Stored dataset items
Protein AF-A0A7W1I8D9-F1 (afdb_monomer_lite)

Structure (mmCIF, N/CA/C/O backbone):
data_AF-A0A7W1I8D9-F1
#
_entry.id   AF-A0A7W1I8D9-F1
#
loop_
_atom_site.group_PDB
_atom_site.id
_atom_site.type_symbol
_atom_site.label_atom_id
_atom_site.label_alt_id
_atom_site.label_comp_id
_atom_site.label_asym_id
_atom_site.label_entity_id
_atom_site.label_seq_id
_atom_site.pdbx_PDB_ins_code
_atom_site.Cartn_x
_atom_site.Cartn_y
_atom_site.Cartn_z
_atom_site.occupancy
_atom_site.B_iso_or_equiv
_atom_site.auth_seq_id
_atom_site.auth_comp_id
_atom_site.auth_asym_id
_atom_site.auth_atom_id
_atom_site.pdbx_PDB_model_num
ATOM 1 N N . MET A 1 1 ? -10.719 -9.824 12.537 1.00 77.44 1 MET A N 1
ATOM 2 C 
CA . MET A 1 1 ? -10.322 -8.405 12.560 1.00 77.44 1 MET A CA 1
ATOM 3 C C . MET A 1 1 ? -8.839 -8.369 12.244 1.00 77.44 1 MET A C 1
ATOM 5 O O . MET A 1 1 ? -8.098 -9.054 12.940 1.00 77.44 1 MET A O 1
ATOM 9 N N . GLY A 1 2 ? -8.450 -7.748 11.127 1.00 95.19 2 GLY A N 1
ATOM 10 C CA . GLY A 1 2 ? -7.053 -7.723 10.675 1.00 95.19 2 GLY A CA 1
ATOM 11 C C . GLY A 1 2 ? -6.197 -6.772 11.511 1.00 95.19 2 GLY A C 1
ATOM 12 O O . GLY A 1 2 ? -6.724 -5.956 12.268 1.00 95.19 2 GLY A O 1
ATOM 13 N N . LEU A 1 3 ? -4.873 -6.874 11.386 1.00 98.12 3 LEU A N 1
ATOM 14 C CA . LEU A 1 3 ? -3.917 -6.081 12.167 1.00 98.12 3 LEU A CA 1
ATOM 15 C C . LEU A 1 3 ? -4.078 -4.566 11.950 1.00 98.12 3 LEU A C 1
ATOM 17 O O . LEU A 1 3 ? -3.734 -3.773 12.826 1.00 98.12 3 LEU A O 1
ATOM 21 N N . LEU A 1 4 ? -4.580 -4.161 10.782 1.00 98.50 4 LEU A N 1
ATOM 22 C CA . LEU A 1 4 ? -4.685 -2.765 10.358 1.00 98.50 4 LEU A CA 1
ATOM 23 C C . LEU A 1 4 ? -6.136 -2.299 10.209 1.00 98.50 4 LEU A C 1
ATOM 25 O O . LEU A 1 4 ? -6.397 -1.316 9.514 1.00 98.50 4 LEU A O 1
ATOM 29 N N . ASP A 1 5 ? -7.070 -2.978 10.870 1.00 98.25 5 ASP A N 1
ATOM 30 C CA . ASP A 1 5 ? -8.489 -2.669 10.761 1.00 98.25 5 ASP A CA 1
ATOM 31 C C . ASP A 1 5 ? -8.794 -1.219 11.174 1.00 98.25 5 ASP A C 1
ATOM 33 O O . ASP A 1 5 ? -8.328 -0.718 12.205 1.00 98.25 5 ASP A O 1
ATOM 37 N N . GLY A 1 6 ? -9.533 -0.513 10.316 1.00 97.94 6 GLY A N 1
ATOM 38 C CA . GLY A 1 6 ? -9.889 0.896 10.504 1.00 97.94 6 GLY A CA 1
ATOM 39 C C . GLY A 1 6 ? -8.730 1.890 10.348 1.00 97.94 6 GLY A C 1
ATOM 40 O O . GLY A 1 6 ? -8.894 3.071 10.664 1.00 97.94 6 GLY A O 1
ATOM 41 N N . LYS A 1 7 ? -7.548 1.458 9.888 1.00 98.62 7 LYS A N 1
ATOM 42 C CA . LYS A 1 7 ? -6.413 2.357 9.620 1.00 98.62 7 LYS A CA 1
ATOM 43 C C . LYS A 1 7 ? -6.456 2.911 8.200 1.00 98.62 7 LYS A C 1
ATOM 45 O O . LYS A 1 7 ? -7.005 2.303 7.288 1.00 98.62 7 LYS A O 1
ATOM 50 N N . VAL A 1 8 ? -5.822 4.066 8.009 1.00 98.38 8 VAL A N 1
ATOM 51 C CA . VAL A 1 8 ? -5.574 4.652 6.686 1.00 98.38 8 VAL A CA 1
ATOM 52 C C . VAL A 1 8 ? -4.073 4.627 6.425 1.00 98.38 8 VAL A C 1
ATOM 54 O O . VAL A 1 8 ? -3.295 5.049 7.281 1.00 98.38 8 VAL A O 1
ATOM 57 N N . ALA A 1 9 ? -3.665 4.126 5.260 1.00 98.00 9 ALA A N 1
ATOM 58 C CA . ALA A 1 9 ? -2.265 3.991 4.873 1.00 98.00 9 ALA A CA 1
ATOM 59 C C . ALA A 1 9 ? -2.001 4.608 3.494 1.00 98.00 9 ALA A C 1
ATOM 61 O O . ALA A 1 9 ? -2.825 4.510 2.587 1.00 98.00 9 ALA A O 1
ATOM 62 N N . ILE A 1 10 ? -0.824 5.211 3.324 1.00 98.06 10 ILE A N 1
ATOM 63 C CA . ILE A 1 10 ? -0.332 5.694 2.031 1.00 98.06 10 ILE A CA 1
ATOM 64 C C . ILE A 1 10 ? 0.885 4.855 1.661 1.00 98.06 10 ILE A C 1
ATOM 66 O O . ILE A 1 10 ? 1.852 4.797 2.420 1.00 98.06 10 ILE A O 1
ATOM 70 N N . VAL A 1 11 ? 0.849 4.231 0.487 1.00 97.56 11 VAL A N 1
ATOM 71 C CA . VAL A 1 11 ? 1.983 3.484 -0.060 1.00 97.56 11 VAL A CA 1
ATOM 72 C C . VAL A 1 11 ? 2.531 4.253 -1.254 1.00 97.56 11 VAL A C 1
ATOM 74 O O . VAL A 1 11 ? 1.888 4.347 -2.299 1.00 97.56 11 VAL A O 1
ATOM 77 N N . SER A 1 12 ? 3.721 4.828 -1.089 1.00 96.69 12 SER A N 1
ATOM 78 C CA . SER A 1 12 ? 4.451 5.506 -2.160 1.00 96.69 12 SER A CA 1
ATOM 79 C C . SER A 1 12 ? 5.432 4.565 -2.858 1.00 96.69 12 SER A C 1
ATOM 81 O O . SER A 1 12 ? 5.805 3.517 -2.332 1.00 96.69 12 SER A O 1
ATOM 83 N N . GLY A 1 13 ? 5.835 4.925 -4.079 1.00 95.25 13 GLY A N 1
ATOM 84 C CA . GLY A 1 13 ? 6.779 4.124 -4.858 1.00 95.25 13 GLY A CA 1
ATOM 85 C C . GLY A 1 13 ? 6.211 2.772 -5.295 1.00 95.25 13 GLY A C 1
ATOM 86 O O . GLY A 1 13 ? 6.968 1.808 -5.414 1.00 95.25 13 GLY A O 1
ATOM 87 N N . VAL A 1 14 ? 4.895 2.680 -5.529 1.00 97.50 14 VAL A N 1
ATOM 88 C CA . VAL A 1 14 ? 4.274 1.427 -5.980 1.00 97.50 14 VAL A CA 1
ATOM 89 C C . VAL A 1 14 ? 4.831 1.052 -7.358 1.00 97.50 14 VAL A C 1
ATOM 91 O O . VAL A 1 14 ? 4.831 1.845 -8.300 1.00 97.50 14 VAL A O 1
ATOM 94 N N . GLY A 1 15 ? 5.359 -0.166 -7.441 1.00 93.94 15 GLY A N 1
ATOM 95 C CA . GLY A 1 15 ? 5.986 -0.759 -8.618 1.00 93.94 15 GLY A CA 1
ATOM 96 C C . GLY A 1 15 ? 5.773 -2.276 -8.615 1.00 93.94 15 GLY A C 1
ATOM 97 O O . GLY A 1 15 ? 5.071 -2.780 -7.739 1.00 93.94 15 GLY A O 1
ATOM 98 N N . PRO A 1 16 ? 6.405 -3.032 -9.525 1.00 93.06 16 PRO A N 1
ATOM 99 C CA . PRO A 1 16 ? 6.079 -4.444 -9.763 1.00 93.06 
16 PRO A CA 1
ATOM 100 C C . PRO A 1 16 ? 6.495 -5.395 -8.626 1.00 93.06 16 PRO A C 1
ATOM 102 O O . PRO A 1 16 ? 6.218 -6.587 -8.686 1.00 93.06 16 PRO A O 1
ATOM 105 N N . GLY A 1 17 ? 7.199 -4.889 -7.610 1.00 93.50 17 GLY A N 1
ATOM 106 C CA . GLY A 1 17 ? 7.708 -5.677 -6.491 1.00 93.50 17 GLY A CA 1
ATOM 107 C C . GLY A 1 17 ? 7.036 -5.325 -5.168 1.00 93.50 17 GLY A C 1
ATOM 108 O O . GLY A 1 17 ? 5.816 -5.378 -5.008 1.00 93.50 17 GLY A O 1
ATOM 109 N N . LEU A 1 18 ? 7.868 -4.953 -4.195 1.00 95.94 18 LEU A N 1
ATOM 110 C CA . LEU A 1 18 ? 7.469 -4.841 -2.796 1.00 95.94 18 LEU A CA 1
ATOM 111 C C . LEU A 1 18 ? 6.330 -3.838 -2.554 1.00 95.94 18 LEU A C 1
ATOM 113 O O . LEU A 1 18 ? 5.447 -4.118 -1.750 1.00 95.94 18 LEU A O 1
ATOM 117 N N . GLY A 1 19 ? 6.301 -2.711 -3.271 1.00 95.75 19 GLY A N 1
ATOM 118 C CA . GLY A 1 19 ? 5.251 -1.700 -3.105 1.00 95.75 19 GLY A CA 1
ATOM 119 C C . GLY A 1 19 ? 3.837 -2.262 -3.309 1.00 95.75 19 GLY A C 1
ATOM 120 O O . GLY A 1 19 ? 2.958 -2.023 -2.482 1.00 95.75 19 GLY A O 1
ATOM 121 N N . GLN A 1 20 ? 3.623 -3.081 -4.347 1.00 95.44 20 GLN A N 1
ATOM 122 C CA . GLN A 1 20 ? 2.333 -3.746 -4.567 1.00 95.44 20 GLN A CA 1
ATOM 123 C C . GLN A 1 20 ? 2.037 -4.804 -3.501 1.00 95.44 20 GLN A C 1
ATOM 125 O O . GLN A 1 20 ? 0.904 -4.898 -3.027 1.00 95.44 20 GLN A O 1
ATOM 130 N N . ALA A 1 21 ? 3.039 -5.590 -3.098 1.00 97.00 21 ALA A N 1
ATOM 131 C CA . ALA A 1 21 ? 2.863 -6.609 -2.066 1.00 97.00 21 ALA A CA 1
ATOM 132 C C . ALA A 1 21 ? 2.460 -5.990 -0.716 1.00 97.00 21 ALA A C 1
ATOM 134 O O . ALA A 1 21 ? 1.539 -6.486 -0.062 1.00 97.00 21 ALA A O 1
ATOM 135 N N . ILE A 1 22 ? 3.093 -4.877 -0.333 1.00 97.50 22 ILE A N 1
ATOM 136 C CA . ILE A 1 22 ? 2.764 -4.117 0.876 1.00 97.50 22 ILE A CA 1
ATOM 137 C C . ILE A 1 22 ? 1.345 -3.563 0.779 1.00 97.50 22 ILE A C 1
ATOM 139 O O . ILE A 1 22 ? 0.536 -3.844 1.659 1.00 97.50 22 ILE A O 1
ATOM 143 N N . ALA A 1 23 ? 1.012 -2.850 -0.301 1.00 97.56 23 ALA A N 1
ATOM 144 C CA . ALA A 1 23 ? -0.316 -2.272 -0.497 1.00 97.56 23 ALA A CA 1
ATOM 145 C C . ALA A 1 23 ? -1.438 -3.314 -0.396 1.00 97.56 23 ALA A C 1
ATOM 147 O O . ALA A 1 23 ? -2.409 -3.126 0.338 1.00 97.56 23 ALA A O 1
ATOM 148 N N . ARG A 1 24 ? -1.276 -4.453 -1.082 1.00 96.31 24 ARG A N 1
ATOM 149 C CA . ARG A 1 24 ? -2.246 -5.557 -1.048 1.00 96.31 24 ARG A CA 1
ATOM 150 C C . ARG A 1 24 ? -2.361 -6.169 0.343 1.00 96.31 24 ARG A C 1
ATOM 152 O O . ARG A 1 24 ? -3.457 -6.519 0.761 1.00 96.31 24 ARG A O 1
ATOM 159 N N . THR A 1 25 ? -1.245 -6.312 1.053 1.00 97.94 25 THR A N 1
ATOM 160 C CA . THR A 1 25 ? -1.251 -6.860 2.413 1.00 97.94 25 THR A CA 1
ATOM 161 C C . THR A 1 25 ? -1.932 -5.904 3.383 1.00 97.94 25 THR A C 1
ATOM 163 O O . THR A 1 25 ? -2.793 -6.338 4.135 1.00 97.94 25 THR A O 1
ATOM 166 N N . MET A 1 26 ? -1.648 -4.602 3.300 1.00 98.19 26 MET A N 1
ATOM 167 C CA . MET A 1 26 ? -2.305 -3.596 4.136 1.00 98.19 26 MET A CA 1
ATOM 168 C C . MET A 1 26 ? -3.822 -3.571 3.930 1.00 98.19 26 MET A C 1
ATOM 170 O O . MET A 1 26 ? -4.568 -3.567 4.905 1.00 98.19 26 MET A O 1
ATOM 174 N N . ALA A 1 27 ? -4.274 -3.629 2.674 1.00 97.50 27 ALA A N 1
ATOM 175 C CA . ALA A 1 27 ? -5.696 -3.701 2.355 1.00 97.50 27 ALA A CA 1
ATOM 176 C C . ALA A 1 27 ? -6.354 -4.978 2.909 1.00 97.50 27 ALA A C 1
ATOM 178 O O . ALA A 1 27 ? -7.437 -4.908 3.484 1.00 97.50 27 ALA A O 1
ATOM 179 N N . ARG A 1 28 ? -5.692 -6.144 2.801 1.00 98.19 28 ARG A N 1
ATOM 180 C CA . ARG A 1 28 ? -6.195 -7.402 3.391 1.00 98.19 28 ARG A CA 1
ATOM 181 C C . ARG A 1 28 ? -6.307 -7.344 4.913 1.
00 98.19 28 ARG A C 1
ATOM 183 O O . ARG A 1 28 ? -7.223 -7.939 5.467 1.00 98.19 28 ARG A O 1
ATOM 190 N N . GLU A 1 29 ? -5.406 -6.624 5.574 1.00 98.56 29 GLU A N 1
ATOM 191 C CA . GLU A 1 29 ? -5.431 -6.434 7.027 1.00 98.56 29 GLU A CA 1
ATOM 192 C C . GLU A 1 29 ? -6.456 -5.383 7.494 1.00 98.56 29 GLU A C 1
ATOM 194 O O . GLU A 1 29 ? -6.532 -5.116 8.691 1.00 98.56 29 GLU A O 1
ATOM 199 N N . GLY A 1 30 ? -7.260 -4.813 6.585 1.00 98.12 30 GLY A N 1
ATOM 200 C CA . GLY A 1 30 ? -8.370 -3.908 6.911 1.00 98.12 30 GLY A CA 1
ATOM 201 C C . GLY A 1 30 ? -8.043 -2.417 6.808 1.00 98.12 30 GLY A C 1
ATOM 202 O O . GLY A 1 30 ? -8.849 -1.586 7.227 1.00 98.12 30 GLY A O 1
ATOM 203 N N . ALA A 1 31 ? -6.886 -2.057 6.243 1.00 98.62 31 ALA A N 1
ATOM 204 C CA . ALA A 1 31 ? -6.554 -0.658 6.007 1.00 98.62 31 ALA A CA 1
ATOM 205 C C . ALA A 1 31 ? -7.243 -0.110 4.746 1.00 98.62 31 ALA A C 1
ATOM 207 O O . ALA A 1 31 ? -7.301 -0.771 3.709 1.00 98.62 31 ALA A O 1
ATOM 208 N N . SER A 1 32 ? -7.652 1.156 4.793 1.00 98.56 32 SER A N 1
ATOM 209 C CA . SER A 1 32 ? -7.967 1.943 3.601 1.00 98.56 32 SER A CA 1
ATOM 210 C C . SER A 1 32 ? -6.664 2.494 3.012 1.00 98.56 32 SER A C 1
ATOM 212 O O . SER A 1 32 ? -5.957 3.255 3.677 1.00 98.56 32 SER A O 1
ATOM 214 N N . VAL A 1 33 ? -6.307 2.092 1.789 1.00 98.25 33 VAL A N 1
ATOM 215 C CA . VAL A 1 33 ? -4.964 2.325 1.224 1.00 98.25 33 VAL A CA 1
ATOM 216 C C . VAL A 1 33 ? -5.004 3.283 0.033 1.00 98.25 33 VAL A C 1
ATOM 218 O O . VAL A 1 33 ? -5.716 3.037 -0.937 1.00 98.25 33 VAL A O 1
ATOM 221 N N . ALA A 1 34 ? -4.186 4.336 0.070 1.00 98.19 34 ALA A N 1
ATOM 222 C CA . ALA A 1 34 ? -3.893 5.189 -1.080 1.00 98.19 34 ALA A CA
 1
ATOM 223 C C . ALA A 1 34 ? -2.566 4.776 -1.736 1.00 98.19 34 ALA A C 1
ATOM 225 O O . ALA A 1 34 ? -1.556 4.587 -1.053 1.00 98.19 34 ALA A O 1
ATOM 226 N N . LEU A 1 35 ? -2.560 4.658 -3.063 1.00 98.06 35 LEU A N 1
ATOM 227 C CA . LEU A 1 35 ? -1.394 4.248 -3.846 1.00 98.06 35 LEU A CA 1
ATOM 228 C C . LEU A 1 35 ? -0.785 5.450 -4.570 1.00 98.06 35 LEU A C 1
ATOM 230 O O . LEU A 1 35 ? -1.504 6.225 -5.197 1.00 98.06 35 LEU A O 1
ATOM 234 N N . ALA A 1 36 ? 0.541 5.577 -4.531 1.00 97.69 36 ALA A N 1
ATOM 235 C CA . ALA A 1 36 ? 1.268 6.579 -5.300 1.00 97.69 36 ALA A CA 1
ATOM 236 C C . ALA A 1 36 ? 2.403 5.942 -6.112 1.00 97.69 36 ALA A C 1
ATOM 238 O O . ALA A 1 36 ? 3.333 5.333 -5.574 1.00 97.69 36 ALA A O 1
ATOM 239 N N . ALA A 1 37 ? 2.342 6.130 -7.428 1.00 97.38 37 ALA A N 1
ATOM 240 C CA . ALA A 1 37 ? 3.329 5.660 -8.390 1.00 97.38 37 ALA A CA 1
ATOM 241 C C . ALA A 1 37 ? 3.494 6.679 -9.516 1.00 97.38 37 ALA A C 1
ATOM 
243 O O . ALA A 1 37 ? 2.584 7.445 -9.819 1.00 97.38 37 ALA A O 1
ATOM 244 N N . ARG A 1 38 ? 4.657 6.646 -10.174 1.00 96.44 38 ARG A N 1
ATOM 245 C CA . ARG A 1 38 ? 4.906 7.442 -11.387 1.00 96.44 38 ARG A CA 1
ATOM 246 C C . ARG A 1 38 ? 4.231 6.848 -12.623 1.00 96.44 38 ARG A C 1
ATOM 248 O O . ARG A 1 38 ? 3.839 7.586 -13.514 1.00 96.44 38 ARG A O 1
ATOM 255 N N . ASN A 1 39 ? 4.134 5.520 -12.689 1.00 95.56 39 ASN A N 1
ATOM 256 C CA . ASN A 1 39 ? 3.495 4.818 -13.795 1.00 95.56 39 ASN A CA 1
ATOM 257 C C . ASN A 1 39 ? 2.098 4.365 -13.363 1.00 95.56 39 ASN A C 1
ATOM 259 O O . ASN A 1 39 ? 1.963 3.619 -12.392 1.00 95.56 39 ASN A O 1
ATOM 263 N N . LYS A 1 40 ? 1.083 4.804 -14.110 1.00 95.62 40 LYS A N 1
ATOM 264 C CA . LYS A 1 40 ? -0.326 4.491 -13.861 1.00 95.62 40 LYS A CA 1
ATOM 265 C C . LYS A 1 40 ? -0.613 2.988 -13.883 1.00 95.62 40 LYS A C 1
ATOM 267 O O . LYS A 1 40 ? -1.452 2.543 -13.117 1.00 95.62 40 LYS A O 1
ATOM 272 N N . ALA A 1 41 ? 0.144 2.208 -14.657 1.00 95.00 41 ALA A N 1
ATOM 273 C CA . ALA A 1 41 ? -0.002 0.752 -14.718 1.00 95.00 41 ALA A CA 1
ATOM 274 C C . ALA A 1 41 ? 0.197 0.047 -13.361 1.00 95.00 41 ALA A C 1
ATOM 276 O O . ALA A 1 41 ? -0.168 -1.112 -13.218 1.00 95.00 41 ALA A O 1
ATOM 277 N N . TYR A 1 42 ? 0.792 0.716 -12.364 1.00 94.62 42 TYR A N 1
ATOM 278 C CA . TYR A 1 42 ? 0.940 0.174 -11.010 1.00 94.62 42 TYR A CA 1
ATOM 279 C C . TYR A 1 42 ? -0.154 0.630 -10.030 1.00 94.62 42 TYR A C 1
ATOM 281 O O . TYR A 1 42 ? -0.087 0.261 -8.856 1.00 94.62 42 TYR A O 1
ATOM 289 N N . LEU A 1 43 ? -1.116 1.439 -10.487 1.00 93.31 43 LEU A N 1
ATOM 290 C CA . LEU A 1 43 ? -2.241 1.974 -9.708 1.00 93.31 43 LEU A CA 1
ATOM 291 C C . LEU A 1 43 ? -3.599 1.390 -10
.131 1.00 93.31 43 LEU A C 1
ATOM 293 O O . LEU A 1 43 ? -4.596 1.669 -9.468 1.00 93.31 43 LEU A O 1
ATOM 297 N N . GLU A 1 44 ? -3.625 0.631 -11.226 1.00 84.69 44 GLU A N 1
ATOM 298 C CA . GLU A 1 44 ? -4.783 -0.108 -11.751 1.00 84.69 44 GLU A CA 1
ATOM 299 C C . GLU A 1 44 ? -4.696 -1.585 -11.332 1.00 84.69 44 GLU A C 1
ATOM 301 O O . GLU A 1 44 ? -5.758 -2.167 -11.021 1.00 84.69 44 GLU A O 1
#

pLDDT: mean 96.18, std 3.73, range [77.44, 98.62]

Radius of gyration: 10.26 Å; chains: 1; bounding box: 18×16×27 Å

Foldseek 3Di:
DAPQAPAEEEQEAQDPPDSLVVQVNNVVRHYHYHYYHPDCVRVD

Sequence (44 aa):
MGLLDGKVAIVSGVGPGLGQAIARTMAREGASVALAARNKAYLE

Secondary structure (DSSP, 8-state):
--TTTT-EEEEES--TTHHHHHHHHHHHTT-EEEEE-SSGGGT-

THE TASK ▸ Start with the line above that contains "ATOM 210 C C" and stop after the line that contains "ATOM 215 C CA". Output those lines exactly, and only those.

THE ANSWER ▸
ATOM 210 C C . SER A 1 32 ? -6.664 2.494 3.012 1.00 98.56 32 SER A C 1
ATOM 212 O O . SER A 1 32 ? -5.957 3.255 3.677 1.00 98.56 32 SER A O 1
ATOM 214 N N . VAL A 1 33 ? -6.307 2.092 1.789 1.00 98.25 33 VAL A N 1
ATOM 215 C CA . VAL A 1 33 ? -4.964 2.325 1.224 1.00 98.25 33 VAL A CA 1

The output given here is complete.